Babam olacak şerefsiz benden bir cevap bekliyordu. Aklıma son gelecek şeyi şuan gerçekleştirmek istemiyordum! Ona yalvarmak istemiyordum!

"Bir şey mi söyleyeceksin?" dediğinde amacının başından beri ona yalvarmam ve onunla gitmemi istediğini biliyordum. Ona doğru bir adım attığımda Ateş kolum tutarak başını iki yana sallamıştı.

"Gitmeyeceksin değil mi?" diye fısıldadığında cevap verememiştim. Kurumuş boğazımı sertçe yutkundum ve konuşmak için dudaklarımı aralamıştım ki, duyduğum sesle sesim yok olmuştu.

"Gitmeyecek tabi ki de!" duyduğumuz sesle hepimiz arkamıza bakmıştık. Oğuz, Doruk ve Ulaş gülerek yanımıza geliyordu. Ulaş'ın elinde kâğıt parçasını sallayarak yanımıza gelirken Oğuz son derece soğuk ve emin adımlarla yanıma gelip durmuştu. Ateş bir yanımda elimi sıkıca tutuyordu Oğuz bir yanımda bana destek verircesine bakıyordu.

Babam "Nasıl bu kadar eminsin bakalım?" dediğinde Ulaş elinde tuttuğu kâğıdı bir kere daha salladı.

Oğuz, Ulaş'ın elinde ki kâğıdı alarak ona doğru bir adım ilerledi. " Kardeşimi benden ve bu okuldan alamayacaksın neden biliyor musun?" diyerek bana baktı. Aklından neler geçiyordu?

"Polis arkadaşımla ufak bir diyalog kurdum.
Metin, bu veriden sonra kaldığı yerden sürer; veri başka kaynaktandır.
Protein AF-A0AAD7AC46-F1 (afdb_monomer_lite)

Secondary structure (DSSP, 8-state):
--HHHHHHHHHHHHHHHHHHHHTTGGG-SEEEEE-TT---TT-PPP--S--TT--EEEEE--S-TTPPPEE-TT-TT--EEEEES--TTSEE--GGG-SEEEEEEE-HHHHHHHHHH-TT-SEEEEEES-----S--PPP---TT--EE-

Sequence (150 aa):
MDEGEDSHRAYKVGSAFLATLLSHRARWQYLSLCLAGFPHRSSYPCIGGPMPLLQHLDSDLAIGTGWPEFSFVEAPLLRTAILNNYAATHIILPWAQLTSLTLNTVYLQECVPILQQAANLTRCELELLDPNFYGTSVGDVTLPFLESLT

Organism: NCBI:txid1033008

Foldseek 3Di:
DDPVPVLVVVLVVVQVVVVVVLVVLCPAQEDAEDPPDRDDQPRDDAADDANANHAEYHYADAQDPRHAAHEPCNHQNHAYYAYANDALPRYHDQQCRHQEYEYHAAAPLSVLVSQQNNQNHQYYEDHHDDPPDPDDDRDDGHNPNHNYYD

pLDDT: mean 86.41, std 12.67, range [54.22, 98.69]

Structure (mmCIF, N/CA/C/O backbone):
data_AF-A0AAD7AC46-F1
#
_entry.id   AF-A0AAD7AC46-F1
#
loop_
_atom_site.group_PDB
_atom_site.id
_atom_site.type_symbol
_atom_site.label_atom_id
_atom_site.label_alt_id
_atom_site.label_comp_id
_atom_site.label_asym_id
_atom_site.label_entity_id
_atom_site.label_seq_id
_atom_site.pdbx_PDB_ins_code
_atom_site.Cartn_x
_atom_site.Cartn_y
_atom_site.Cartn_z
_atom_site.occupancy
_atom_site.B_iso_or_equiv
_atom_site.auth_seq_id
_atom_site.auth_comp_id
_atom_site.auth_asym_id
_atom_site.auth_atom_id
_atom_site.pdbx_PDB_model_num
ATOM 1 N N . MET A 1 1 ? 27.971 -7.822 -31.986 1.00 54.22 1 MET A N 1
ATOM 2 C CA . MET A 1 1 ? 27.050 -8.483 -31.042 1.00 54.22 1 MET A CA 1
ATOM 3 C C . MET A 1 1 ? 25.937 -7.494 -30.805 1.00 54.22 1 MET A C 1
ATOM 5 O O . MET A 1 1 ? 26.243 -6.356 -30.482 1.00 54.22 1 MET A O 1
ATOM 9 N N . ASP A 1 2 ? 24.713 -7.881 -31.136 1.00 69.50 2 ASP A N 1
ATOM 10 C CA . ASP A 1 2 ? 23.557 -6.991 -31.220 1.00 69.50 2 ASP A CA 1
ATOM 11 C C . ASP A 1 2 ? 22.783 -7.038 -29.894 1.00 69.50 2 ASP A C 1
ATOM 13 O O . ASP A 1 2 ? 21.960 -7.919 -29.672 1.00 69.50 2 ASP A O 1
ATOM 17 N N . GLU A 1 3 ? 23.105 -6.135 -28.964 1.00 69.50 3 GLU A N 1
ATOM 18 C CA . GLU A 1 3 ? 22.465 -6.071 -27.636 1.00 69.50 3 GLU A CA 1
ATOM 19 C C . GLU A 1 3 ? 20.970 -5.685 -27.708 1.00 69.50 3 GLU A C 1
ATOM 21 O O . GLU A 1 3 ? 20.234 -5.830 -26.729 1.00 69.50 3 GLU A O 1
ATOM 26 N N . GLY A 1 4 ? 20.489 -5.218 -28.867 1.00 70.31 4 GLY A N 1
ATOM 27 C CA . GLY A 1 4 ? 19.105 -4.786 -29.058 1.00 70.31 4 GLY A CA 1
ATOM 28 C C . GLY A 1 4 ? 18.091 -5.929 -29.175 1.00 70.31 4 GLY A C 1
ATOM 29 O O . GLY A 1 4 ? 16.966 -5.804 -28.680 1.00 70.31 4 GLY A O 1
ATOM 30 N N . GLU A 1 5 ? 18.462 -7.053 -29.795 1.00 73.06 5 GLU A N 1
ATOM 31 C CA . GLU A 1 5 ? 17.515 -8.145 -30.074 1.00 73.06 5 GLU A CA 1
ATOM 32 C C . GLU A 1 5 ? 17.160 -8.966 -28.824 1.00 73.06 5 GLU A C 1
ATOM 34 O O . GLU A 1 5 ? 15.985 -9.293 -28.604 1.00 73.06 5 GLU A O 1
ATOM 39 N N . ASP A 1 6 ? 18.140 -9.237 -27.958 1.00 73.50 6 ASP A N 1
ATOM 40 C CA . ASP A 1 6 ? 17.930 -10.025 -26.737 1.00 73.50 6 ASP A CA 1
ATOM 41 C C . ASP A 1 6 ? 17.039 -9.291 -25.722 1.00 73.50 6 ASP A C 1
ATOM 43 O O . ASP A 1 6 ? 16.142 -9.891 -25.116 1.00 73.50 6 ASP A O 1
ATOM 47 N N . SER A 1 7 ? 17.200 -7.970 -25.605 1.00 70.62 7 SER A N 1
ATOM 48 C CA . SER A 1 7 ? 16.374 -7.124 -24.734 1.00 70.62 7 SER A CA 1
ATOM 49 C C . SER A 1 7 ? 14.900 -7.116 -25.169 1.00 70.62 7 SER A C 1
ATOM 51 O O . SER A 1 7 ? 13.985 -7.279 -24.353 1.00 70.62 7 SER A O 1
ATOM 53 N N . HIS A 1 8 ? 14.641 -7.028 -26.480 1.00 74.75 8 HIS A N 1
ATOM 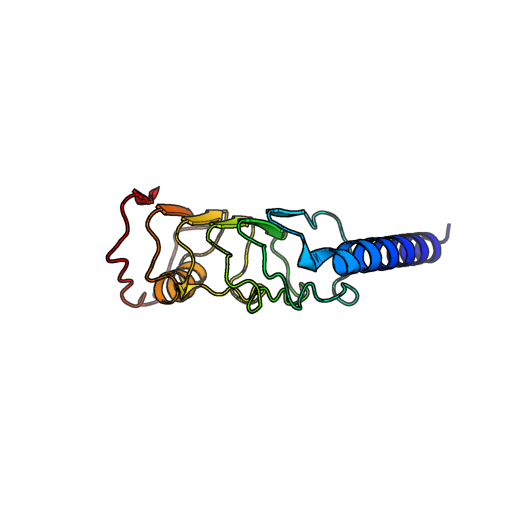54 C CA . HIS A 1 8 ? 13.280 -7.027 -27.020 1.00 74.75 8 HIS A CA 1
ATOM 55 C C . HIS A 1 8 ? 12.553 -8.366 -26.808 1.00 74.75 8 HIS A C 1
ATOM 57 O O . HIS A 1 8 ? 11.345 -8.399 -26.538 1.00 74.75 8 HIS A O 1
ATOM 63 N N . ARG A 1 9 ? 13.274 -9.488 -26.910 1.00 72.44 9 ARG A N 1
ATOM 64 C CA . ARG A 1 9 ? 12.709 -10.824 -26.684 1.00 72.44 9 ARG A CA 1
ATOM 65 C C . ARG A 1 9 ? 12.380 -11.062 -25.212 1.00 72.44 9 ARG A C 1
ATOM 67 O O . ARG A 1 9 ? 11.278 -11.535 -24.922 1.00 72.44 9 ARG A O 1
ATOM 74 N N . ALA A 1 10 ? 13.284 -10.704 -24.298 1.00 70.88 10 ALA A N 1
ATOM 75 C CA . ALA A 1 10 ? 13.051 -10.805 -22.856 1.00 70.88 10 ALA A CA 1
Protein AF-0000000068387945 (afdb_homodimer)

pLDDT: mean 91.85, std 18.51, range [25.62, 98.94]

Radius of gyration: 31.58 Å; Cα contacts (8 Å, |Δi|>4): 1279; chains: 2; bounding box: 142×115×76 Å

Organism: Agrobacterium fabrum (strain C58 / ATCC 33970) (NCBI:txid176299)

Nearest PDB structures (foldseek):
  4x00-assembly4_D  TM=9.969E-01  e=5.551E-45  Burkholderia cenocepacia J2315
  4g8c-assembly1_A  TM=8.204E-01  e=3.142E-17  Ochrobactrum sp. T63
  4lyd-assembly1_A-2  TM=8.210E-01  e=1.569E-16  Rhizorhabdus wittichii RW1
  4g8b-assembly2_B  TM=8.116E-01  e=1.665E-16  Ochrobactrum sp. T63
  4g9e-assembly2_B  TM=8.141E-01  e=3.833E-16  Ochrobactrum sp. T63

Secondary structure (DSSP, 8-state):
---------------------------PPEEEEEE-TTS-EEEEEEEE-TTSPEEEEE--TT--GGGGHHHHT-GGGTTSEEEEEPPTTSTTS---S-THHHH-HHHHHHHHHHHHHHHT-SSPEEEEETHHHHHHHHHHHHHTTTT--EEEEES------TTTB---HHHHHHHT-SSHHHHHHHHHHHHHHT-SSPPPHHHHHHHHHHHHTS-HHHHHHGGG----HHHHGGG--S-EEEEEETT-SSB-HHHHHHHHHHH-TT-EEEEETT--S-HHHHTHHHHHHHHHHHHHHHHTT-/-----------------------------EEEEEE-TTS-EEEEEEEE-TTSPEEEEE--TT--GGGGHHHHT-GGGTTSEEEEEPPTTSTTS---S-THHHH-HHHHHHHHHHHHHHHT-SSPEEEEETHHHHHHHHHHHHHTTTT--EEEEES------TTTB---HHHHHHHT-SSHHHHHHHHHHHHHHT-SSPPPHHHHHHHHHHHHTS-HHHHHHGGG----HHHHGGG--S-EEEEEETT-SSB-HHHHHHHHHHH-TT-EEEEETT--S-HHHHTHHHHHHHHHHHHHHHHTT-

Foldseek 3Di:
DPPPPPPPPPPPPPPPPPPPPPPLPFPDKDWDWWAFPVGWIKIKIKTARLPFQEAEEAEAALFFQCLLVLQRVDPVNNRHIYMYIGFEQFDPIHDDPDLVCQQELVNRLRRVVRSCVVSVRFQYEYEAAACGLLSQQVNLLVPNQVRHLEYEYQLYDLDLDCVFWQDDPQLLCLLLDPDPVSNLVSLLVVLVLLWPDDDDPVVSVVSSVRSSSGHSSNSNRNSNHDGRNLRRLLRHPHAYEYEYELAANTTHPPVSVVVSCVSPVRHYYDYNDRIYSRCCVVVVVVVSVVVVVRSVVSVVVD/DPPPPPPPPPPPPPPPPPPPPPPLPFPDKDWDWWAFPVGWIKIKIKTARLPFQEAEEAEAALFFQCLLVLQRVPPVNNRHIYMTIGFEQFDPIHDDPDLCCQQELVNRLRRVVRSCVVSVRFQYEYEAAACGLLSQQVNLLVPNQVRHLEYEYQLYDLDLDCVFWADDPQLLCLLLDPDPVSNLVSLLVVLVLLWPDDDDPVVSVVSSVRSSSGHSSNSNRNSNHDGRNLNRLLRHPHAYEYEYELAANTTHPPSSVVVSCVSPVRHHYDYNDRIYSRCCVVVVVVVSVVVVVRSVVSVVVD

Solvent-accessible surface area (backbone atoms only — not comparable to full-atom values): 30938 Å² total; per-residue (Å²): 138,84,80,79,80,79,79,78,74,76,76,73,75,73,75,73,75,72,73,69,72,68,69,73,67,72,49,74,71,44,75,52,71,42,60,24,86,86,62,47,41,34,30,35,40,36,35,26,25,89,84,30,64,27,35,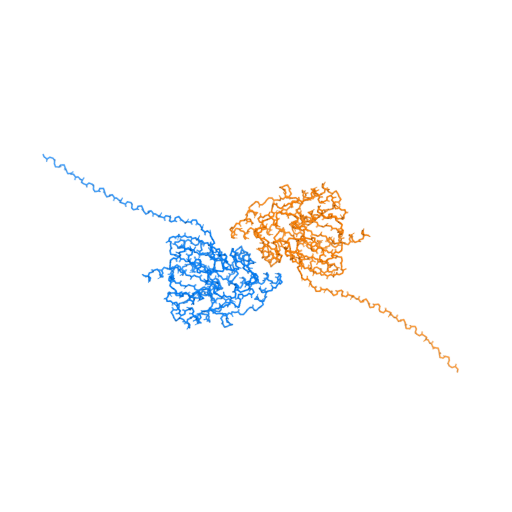38,45,34,46,31,81,52,37,25,46,72,72,45,46,65,53,72,67,31,75,86,49,37,62,24,16,39,35,31,31,17,52,80,25,14,57,81,14,34,56,72,95,44,54,66,70,40,25,40,37,62,52,55,26,34,40,51,51,32,50,42,60,75,66,59,52,63,44,22,32,39,36,11,26,26,54,14,19,34,39,51,20,33,31,23,46,75,64,39,48,79,66,45,30,27,39,35,28,35,39,36,39,57,57,98,42,76,81,27,32,50,88,53,68,67,42,56,51,19,39,46,39,86,47,65,69,49,20,45,52,18,51,51,52,50,57,54,47,35,37,60,61,73,64,58,70,70,58,43,51,43,52,41,22,45,29,41,46,30,32,61,53,36,57,52,27,46,87,64,34,55,69,34,30,81,62,3,46,54,48,54,79,49,58,38,38,37,40,24,14,60,49,25,63,47,44,32,46,68,53,34,52,52,52,52,34,73,48,27,76,80,50,43,75,49,70,42,69,79,15,5,47,38,33,58,68,67,40,33,70,62,39,52,50,53,50,50,54,52,55,56,56,42,61,68,75,106,136,81,80,76,77,77,76,77,75,76,74,73,75,74,75,75,74,74,73,70,72,69,67,73,67,71,48,73,72,43,74,53,70,43,60,25,87,86,63,47,41,32,30,34,40,34,36,26,25,88,84,28,64,27,34,37,43,33,46,31,83,52,39,25,47,71,72,44,47,67,53,71,66,30,77,86,48,36,63,26,16,40,35,31,31,18,53,80,25,15,55,82,14,34,57,71,94,46,55,67,69,41,26,41,38,63,50,54,26,35,39,53,51,32,50,42,61,74,67,60,52,64,43,23,34,40,36,11,26,26,54,13,19,34,40,52,21,32,31,23,48,75,63,40,49,79,68,44,29,26,40,34,27,34,39,35,39,56,58,98,42,76,79,28,32,49,88,51,68,67,43,56,51,18,38,46,40,86,49,65,70,50,20,45,51,18,50,50,51,52,58,53,47,35,37,61,60,72,64,58,68,71,58,43,52,43,52,42,23,45,28,42,45,28,33,61,54,36,57,51,26,47,87,66,35,56,68,35,31,80,63,4,46,54,47,53,79,49,58,39,38,35,39,24,13,59,48,25,62,48,46,33,46,68,53,33,53,52,54,51,34,72,48,27,76,81,51,44,75,48,70,42,69,80,15,5,47,36,34,58,68,66,40,32,71,62,39,52,50,53,51,50,54,52,55,56,56,41,60,67,73,106

InterPro domains:
  IPR000073 Alpha/beta hydrolase fold-1 [PF12697] (55-288)
  IPR000073 Alpha/beta hydrolase fold-1 [PR00111] (79-94)
  IPR000073 Alpha/beta hydrolase fold-1 [PR00111] (126-139)
  IPR000073 Alpha/beta hydrolase fold-1 [PR00111] (241-255)
  IPR029058 Alpha/Beta hydrolase fold [G3DSA:3.40.50.1820] (19-296)
  IPR029058 Alpha/Beta hydrolase fold [SSF53474] (31-294)
  IPR050266 AB hydrolase superfamily [PTHR43798] (45-297)

Structure (mmCIF, N/CA/C/O backbone):
data_AF-0000000068387945-model_v1
#
loop_
_entity.id
_entity.type
_entity.pdbx_description
1 polymer 'Arylester hydrolase'
#
loop_
_atom_site.group_PDB
_atom_site.id
_atom_site.type_symbol
_atom_site.label_atom_id
_atom_site.label_alt_id
_atom_site.label_comp_id
_atom_site.label_asym_id
_atom_site.label_entity_id
_atom_site.label_seq_id
_atom_site.pdbx_PDB_ins_code
_atom_site.Cartn_x
_atom_site.Cartn_y
_atom_site.Cartn_z
_atom_site.occupancy
_atom_site.B_iso_or_equiv
_atom_site.auth_seq_id
_atom_site.auth_comp_id
_atom_site.auth_asym_id
_atom_site.auth_atom_id
_atom_site.pdbx_PDB_model_num
ATOM 1 N N . MET A 1 1 ? -69.75 -50.312 -50.938 1 25.81 1 MET A N 1
ATOM 2 C CA . MET A 1 1 ? -68.688 -50.625 -49.969 1 25.81 1 MET A CA 1
ATOM 3 C C . MET A 1 1 ? -67.438 -49.719 -50.156 1 25.81 1 MET A C 1
ATOM 5 O O . MET A 1 1 ? -66.625 -49.938 -51.031 1 25.81 1 MET A O 1
ATOM 9 N N . VAL A 1 2 ? -67.812 -48.281 -50.094 1 34.41 2 VAL A N 1
ATOM 10 C CA . VAL A 1 2 ? -67 -47.062 -50.344 1 34.41 2 VAL A CA 1
ATOM 11 C C . VAL A 1 2 ? -65.812 -47.094 -49.438 1 34.41 2 VAL A C 1
ATOM 13 O O . VAL A 1 2 ? -65.938 -47.219 -48.188 1 34.41 2 VAL A O 1
ATOM 16 N N . GLU A 1 3 ? -64.625 -47.531 -49.875 1 26.61 3 GLU A N 1
ATOM 17 C CA . GLU A 1 3 ? -63.25 -47.719 -49.375 1 26.61 3 GLU A CA 1
ATOM 18 C C . GLU A 1 3 ? -62.688 -46.406 -48.844 1 26.61 3 GLU A C 1
ATOM 20 O O . GLU A 1 3 ? -62.594 -45.406 -49.562 1 26.61 3 GLU A O 1
ATOM 25 N N . TYR A 1 4 ? -63.094 -46 -47.562 1 31.2 4 TYR A N 1
ATOM 26 C CA . TYR A 1 4 ? -62.594 -44.875 -46.781 1 31.2 4 TYR A CA 1
ATOM 27 C C . TYR A 1 4 ? -61.094 -44.969 -46.562 1 31.2 4 TYR A C 1
ATOM 29 O O . TYR A 1 4 ? -60.594 -45.875 -45.906 1 31.2 4 TYR A O 1
ATOM 37 N N . ARG A 1 5 ? -60.312 -44.531 -47.594 1 31.69 5 ARG A N 1
ATOM 38 C CA . ARG A 1 5 ? -58.844 -44.438 -47.562 1 31.69 5 ARG A CA 1
ATOM 39 C C . ARG A 1 5 ? -58.375 -43.562 -46.375 1 31.69 5 ARG A C 1
ATOM 41 O O . ARG A 1 5 ? -58.781 -42.406 -46.281 1 31.69 5 ARG A O 1
ATOM 48 N N . PHE A 1 6 ? -58.031 -44.125 -45.188 1 32.34 6 PHE A N 1
ATOM 49 C CA . PHE A 1 6 ? -57.5 -43.594 -43.938 1 32.34 6 PHE A CA 1
ATOM 50 C C . PHE A 1 6 ? -56.094 -43 -44.188 1 32.34 6 PHE A C 1
ATOM 52 O O . PHE A 1 6 ? -55.156 -43.75 -44.5 1 32.34 6 PHE A O 1
ATOM 59 N N . VAL A 1 7 ? -55.969 -41.812 -44.812 1 29.44 7 VAL A N 1
ATOM 60 C CA . VAL A 1 7 ? -54.688 -41.125 -44.969 1 29.44 7 VAL A CA 1
ATOM 61 C C . VAL A 1 7 ? -54.062 -40.906 -43.562 1 29.44 7 VAL A C 1
ATOM 63 O O . VAL A 1 7 ? -54.688 -40.219 -42.75 1 29.44 7 VAL A O 1
ATOM 66 N N . ARG A 1 8 ? -53.281 -41.844 -43.062 1 31.98 8 ARG A N 1
ATOM 67 C CA . ARG A 1 8 ? -52.406 -41.781 -41.875 1 31.98 8 ARG A CA 1
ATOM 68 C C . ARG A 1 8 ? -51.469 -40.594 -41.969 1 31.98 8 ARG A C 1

Ve ona 18 yaşına gelmiş, yetişkin bir kızı, ailesi zorla bir yere götürebileceklerini sordum? Okuldan almaları, ve yaptığınız bütün pislikleri bir örnek olarak sordum." Dediğinde babam kaşlarını çatarak Oğuza doğru yaklaştı.

" Polislerle mi korkutuyorsun? Ne yani kızımı kaçırıyor muyum?" diye güldüğünde Oğuz da güldü.

"Zorla alı koyma, kaçırma olarak biliyorum. Yanlışsa düzelt. Alev senin gelmek istemiyor. Ve sende onun izni olmadan onu okuldan aldın. Başka bir okula yazdırdın. Peki, Alevin rızası var mı? Yok! Ailesi bile olsanız onu istemediği bir şeye sürüklüyorsunuz, zorunlu bırakıyorsunuz. Bu da zorla alı koyma oluyor. Şimdi geldiğin gibi bu okuldan gidiyorsun Levent Demirel." Dediğinde Ulaş ile Mert "Yallah! Anca gidersin!" diye el sallamıştı.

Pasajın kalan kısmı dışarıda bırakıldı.